Donc à mon avis, même si ce fichier NEEDED.ELF.2 manque, portage va chercher les infos en direct.

Et de toute façon, même si ce n'est pas le cas, emerge ne va pas planter pour si peu, ou alors c'est un bug.

Dans le pire des cas, si un jour tu tombes sur un paquet qui est inutilisable avec la feature preserved-libs, tout ce qu'il peut arriver c'est que lorsque tu lances un programme tu obtiennes une erreur dans le genre :

 *Quote:*   

> 
> 
> foobar{.so}: cannot load shared object file: No such file or directory
> 
> 

 

C'est le comportement actuel, et dans ce cas, un bon vieux revdep-rebuild réglera le problème définitivement pour ce paquet.

----------

## Link31

 *netfab wrote:*   

> Et de toute façon, même si ce n'est pas le cas, emerge ne va pas planter pour si peu, ou alors c'est un bug.
> 
> Dans le pire des cas, si un jour tu tombes sur un paquet qui est inutilisable avec la feature preserved-libs, tout ce qu'il peut arriver c'est que lorsque tu lances un programme tu obtiennes une erreur dans le genre :
> 
>  *Quote:*   
> ...

 

Oui, bien sûr. Mais je préférerais être sûr d'avoir un portage qui fonctionne à 100%, et pas dont certaines fonctionnalités ne fonctionnent que pour certains paquets. Surtout que justement l'intérêt de cette fonctionnalité c'est d'éviter le revdep-rebuild et les cassages de biliothèques (j'ai un module pam qui a cassé temporairement hier à cause d'un depclean, ça stresse un peu de voir la commande su renvoyer un segfault parce que le module ne veut pas se charger  :Razz: ).
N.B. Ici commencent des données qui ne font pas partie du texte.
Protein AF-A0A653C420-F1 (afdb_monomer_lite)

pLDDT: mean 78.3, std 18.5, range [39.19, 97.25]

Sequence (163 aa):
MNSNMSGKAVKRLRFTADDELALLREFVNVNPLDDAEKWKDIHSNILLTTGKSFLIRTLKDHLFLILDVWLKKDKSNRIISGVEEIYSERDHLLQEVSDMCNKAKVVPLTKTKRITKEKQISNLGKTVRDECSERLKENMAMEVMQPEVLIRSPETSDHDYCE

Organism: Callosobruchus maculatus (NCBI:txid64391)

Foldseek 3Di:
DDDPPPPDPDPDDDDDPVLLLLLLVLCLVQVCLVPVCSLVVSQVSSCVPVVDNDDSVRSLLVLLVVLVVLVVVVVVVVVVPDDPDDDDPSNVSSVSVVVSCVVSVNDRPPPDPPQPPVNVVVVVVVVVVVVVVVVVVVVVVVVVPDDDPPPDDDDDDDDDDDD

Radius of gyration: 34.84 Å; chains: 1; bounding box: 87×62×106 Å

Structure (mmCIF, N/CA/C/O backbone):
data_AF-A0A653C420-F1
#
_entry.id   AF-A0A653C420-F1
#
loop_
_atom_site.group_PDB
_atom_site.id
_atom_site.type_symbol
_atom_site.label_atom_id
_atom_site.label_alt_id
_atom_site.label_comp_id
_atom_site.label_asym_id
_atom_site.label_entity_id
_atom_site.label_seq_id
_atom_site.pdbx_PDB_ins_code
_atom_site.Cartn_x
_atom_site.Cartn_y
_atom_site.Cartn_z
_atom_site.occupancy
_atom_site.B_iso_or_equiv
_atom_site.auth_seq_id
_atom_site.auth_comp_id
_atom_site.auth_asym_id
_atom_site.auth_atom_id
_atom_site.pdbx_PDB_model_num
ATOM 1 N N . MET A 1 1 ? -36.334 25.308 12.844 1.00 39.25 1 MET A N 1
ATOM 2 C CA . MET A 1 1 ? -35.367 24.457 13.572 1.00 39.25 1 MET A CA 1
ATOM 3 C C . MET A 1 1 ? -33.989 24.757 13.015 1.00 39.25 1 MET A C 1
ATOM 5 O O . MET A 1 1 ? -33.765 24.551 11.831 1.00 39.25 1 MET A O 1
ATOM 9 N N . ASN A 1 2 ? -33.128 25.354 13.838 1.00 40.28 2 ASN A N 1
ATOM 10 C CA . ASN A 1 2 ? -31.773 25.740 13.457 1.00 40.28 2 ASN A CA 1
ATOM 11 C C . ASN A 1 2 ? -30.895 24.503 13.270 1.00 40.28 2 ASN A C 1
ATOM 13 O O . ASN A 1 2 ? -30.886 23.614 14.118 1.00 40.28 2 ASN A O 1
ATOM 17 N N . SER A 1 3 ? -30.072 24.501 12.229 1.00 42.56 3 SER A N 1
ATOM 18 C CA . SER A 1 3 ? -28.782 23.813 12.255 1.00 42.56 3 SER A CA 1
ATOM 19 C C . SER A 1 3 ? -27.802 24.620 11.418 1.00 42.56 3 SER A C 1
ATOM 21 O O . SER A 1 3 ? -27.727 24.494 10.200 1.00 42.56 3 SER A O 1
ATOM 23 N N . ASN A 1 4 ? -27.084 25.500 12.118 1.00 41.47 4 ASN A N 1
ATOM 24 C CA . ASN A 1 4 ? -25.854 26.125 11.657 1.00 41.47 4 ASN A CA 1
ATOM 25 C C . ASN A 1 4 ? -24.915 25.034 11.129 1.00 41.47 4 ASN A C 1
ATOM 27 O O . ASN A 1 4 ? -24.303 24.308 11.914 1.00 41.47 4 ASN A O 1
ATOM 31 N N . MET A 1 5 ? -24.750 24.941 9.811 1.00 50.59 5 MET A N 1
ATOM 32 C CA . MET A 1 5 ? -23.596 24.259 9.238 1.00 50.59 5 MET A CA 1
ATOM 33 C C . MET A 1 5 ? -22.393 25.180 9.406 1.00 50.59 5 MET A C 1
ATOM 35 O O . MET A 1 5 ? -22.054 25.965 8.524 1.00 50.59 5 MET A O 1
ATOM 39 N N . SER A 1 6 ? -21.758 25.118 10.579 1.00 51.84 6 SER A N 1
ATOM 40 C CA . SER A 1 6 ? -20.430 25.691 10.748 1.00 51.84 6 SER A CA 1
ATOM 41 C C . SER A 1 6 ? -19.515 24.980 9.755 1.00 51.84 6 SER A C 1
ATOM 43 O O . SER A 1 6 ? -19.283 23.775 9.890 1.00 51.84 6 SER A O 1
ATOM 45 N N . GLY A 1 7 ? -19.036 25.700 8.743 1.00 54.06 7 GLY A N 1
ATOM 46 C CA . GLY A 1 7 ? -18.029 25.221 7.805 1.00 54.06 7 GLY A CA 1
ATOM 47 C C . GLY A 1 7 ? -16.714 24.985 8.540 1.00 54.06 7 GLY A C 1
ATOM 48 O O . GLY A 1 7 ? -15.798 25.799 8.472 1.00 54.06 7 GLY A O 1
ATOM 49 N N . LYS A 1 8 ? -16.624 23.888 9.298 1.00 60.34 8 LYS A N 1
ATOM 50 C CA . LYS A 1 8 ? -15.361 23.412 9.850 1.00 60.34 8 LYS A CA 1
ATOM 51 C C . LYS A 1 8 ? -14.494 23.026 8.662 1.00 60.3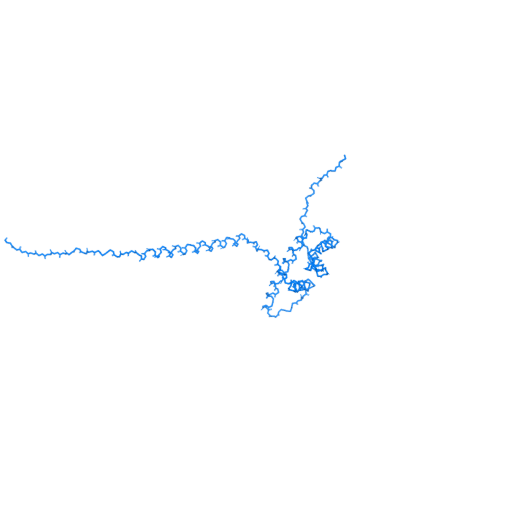4 8 LYS A C 1
ATOM 53 O O . LYS A 1 8 ? -14.841 22.114 7.917 1.00 60.34 8 LYS A O 1
ATOM 58 N N . ALA A 1 9 ? -13.375 23.724 8.489 1.00 62.69 9 ALA A N 1
ATOM 59 C CA . ALA A 1 9 ? -12.359 23.342 7.523 1.00 62.69 9 ALA A CA 1
ATOM 60 C C . ALA A 1 9 ? -11.952 21.886 7.797 1.00 62.69 9 ALA A C 1
ATOM 62 O O . ALA A 1 9 ? -11.342 21.582 8.826 1.00 62.69 9 ALA A O 1
ATOM 63 N N . VAL A 1 10 ? -12.344 20.975 6.904 1.00 72.38 10 VAL A N 1
ATOM 64 C CA . VAL A 1 10 ? -12.012 19.555 7.018 1.00 72.38 10 VAL A CA 1
ATOM 65 C C . VAL A 1 10 ? -10.501 19.438 6.865 1.00 72.38 10 VAL A C 1
ATOM 67 O O . VAL A 1 10 ? -9.951 19.669 5.786 1.00 72.38 10 VAL A O 1
ATOM 70 N N . LYS A 1 11 ? -9.803 19.127 7.963 1.00 81.06 11 LYS A N 1
ATOM 71 C CA . LYS A 1 11 ? -8.358 18.897 7.921 1.00 81.06 11 LYS A CA 1
ATOM 72 C C . LYS A 1 11 ? -8.081 17.728 6.980 1.00 81.06 11 LYS A C 1
ATOM 74 O O . LYS A 1 11 ? -8.663 16.655 7.118 1.00 81.06 11 LYS A O 1
ATOM 79 N N . ARG A 1 12 ? -7.178 17.945 6.021 1.00 86.06 12 ARG A N 1
ATOM 80 C CA . ARG A 1 12 ? -6.770 16.915 5.065 1.00 86.06 12 ARG A CA 1
ATOM 81 C C . ARG A 1 12 ? -6.167 15.728 5.818 1.00 86.06 12 ARG A C 1
ATOM 83 O O . ARG A 1 12 ? -5.153 15.890 6.496 1.00 86.06 12 ARG A O 1
ATOM 90 N N . LEU A 1 13 ? -6.772 14.554 5.655 1.00 89.12 13 LEU A N 1
ATOM 91 C CA . LEU A 1 13 ? -6.257 13.306 6.210 1.00 89.12 13 LEU A CA 1
ATOM 92 C C . LEU A 1 13 ? -4.891 12.972 5.598 1.00 89.12 13 LEU A C 1
ATOM 94 O O . LEU A 1 13 ? -4.638 13.218 4.413 1.00 89.12 13 LEU A O 1
ATOM 98 N N . ARG A 1 14 ? -4.008 12.422 6.428 1.00 91.62 14 ARG A N 1
ATOM 99 C CA . ARG A 1 14 ? -2.668 11.967 6.054 1.00 91.62 14 ARG A CA 1
ATOM 100 C C . ARG A 1 14 ? -2.470 10.559 6.594 1.00 91.62 14 ARG A C 1
ATOM 102 O O . ARG A 1 14 ? -2.930 10.280 7.698 1.00 91.62 14 ARG A O 1
ATOM 109 N N . PHE A 1 15 ? -1.778 9.733 5.818 1.00 93.50 15 PHE A N 1
ATOM 110 C CA . PHE A 1 15 ? -1.325 8.429 6.279 1.00 93.50 15 PHE A CA 1
ATOM 111 C C . PHE A 1 15 ? -0.196 8.596 7.293 1.00 93.50 15 PHE A C 1
ATOM 113 O O . PHE A 1 15 ? 0.728 9.387 7.079 1.00 93.50 15 PHE A O 1
ATOM 120 N N . THR A 1 16 ? -0.303 7.868 8.396 1.00 94.81 16 THR A N 1
ATOM 121 C CA . THR A 1 16 ? 0.771 7.631 9.364 1.00 94.81 16 THR A CA 1
ATOM 122 C C . THR A 1 16 ? 1.358 6.235 9.155 1.00 94.81 16 THR A C 1
ATOM 124 O O . THR A 1 16 ? 0.790 5.423 8.426 1.00 94.81 16 THR A O 1
ATOM 127 N N . ALA A 1 17 ? 2.486 5.937 9.804 1.00 93.19 17 ALA A N 1
ATOM 128 C CA . ALA A 1 17 ? 3.082 4.600 9.751 1.00 93.19 17 ALA A CA 1
ATOM 129 C C . ALA A 1 17 ? 2.113 3.515 10.261 1.00 93.19 17 ALA A C 1
ATOM 131 O O . ALA A 1 17 ? 2.020 2.449 9.657 1.00 93.19 17 ALA A O 1
ATOM 132 N N . ASP A 1 18 ? 1.339 3.820 11.305 1.00 95.00 18 ASP A N 1
ATOM 133 C CA . ASP A 1 18 ? 0.335 2.902 11.854 1.00 95.00 18 ASP A CA 1
ATOM 134 C C . ASP A 1 18 ? -0.816 2.643 10.874 1.00 95.00 18 ASP A C 1
ATOM 136 O O . ASP A 1 18 ? -1.252 1.503 10.733 1.00 95.00 18 ASP A O 1
ATOM 140 N N . ASP A 1 19 ? -1.276 3.672 10.145 1.00 95.69 19 ASP A N 1
ATOM 141 C CA . ASP A 1 19 ? -2.309 3.495 9.114 1.00 95.69 19 ASP A CA 1
ATOM 142 C C . ASP A 1 19 ? -1.810 2.581 7.988 1.00 95.69 19 ASP A C 1
ATOM 144 O O . ASP A 1 19 ? -2.570 1.791 7.433 1.00 95.69 19 ASP A O 1
ATOM 148 N N . GLU A 1 20 ? -0.532 2.713 7.622 1.00 95.62 20 GLU A N 1
ATOM 149 C CA . GLU A 1 20 ? 0.094 1.896 6.584 1.00 95.62 20 GLU A CA 1
ATOM 150 C C . GLU A 1 20 ? 0.229 0.441 7.031 1.00 95.62 20 GLU A C 1
ATOM 152 O O . GLU A 1 20 ? -0.105 -0.455 6.260 1.00 95.62 20 GLU A O 1
ATOM 157 N N . LEU A 1 21 ? 0.656 0.199 8.275 1.00 96.69 21 LEU A N 1
ATOM 158 C CA . LEU A 1 21 ? 0.689 -1.147 8.849 1.00 96.69 21 LEU A CA 1
ATOM 159 C C . LEU A 1 21 ? -0.708 -1.768 8.905 1.00 96.69 21 LEU A C 1
ATOM 161 O O . LEU A 1 21 ? -0.876 -2.913 8.489 1.00 96.69 21 LEU A O 1
ATOM 165 N N . ALA A 1 22 ? -1.714 -1.013 9.355 1.00 96.88 22 ALA A N 1
ATOM 166 C CA . ALA A 1 22 ? -3.098 -1.476 9.361 1.00 96.88 22 ALA A CA 1
ATOM 167 C C . ALA A 1 22 ? -3.565 -1.838 7.942 1.00 96.88 22 ALA A C 1
ATOM 169 O O . ALA A 1 22 ? -4.091 -2.926 7.727 1.00 96.88 22 ALA A O 1
ATOM 170 N N . LEU A 1 23 ? -3.303 -0.976 6.953 1.00 97.25 23 LEU A N 1
ATOM 171 C CA . LEU A 1 23 ? -3.673 -1.220 5.557 1.00 97.25 23 LEU A CA 1
ATOM 172 C C . LEU A 1 23 ? -3.013 -2.477 4.987 1.00 97.25 23 LEU A C 1
ATOM 174 O O . LEU A 1 23 ? -3.674 -3.246 4.293 1.00 97.25 23 LEU A O 1
ATOM 178 N N . LEU A 1 24 ? -1.728 -2.686 5.273 1.00 97.12 24 LEU A N 1
ATOM 179 C CA . LEU A 1 24 ? -0.990 -3.857 4.810 1.00 97.12 24 LEU A CA 1
ATOM 180 C C . LEU A 1 24 ? -1.534 -5.149 5.431 1.00 97.12 24 LEU A C 1
ATOM 182 O O . LEU A 1 24 ? -1.809 -6.097 4.698 1.00 97.12 24 LEU A O 1
ATOM 186 N N . ARG A 1 25 ? -1.758 -5.166 6.752 1.00 97.19 25 ARG A N 1
ATOM 187 C CA . ARG A 1 25 ? -2.342 -6.318 7.459 1.00 97.19 25 ARG A CA 1
ATOM 188 C C . ARG A 1 25 ? -3.725 -6.669 6.912 1.00 97.19 25 ARG A C 1
ATOM 190 O O . ARG A 1 25 ? -3.980 -7.823 6.584 1.00 97.19 25 ARG A O 1
ATOM 197 N N . GLU A 1 26 ? -4.600 -5.676 6.759 1.00 96.94 26 GLU A N 1
ATOM 198 C CA . GLU A 1 26 ? -5.946 -5.888 6.217 1.00 96.94 26 GLU A CA 1
ATOM 199 C C . GLU A 1 26 ? -5.914 -6.390 4.771 1.00 96.94 26 GLU A C 1
ATOM 201 O O . GLU A 1 26 ? -6.678 -7.282 4.408 1.00 96.94 26 GLU A O 1
ATOM 206 N N . PHE A 1 27 ? -5.012 -5.863 3.940 1.00 95.94 27 PHE A N 1
ATOM 207 C CA . PHE A 1 27 ? -4.873 -6.319 2.560 1.00 95.94 27 PHE A CA 1
ATOM 208 C C . PHE A 1 27 ? -4.465 -7.793 2.476 1.00 95.94 27 PHE A C 1
ATOM 210 O O . PHE A 1 27 ? -5.067 -8.537 1.700 1.00 95.94 27 PHE A O 1
ATOM 217 N N . VAL A 1 28 ? -3.472 -8.207 3.271 1.00 95.25 28 VAL A N 1
ATOM 218 C CA . VAL A 1 28 ? -3.017 -9.604 3.341 1.00 95.25 28 VAL A CA 1
ATOM 219 C C . VAL A 1 28 ? -4.147 -10.513 3.828 1.00 95.25 28 VAL A C 1
ATOM 221 O O . VAL A 1 28 ? -4.455 -11.512 3.181 1.00 95.25 28 VAL A O 1
ATOM 224 N N . ASN A 1 29 ? -4.822 -10.128 4.914 1.00 94.38 29 ASN A N 1
ATOM 225 C CA . ASN A 1 29 ? -5.867 -10.942 5.539 1.00 94.38 29 ASN A CA 1
ATOM 226 C C . ASN A 1 29 ? -7.109 -11.112 4.653 1.00 94.38 29 ASN A C 1
ATOM 228 O O . ASN A 1 29 ? -7.656 -12.207 4.543 1.00 94.38 29 ASN A O 1
ATOM 232 N N . VAL A 1 30 ? -7.582 -10.024 4.042 1.00 94.31 30 VAL A N 1
ATOM 233 C CA . VAL A 1 30 ? -8.824 -10.030 3.255 1.00 94.31 30 VAL A CA 1
ATOM 234 C C . VAL A 1 30 ? -8.581 -10.542 1.828 1.00 94.31 30 VAL A C 1
ATOM 236 O O . VAL A 1 30 ? -9.453 -11.193 1.239 1.00 94.31 30 VAL A O 1
ATOM 239 N N . ASN A 1 31 ? -7.396 -10.262 1.276 1.00 91.56 31 ASN A N 1
ATOM 240 C CA . ASN A 1 31 ? -7.003 -10.524 -0.106 1.00 91.56 31 ASN A CA 1
ATOM 241 C C . ASN A 1 31 ? -8.045 -10.030 -1.136 1.00 91.56 31 ASN A C 1
ATOM 243 O O . ASN A 1 31 ? -8.872 -10.808 -1.632 1.00 91.56 31 ASN A O 1
ATOM 247 N N . PRO A 1 32 ? -8.010 -8.737 -1.505 1.00 91.75 32 PRO A N 1
ATOM 248 C CA . PRO A 1 32 ? -8.965 -8.150 -2.436 1.00 91.75 32 PRO A CA 1
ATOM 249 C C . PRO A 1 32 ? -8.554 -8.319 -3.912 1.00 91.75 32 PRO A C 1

Enfin je vais tout laisser dans son état actuel, après tout ça marche plutôt bien et la fonctionnalité en question n'est pas vraiment vitale...

Mais ça m'étonne que portage re-scanne automatiquement les binaires, ce n'était pourtant pas indiqué dans le guide de mise à jour posté par geekounet.

----------

## netfab

 *Quote:*   

> 
> 
> Mais ça m'étonne que portage re-scanne automatiquement les binaires, ce n'était pourtant pas indiqué dans le guide de mise à jour posté par geekounet.
> 
> 

 

Oui, tu dois avoir raison, probablement que ce scanelf est utilisé lors de l'installation d'un paquet, ce qui parait plus logique.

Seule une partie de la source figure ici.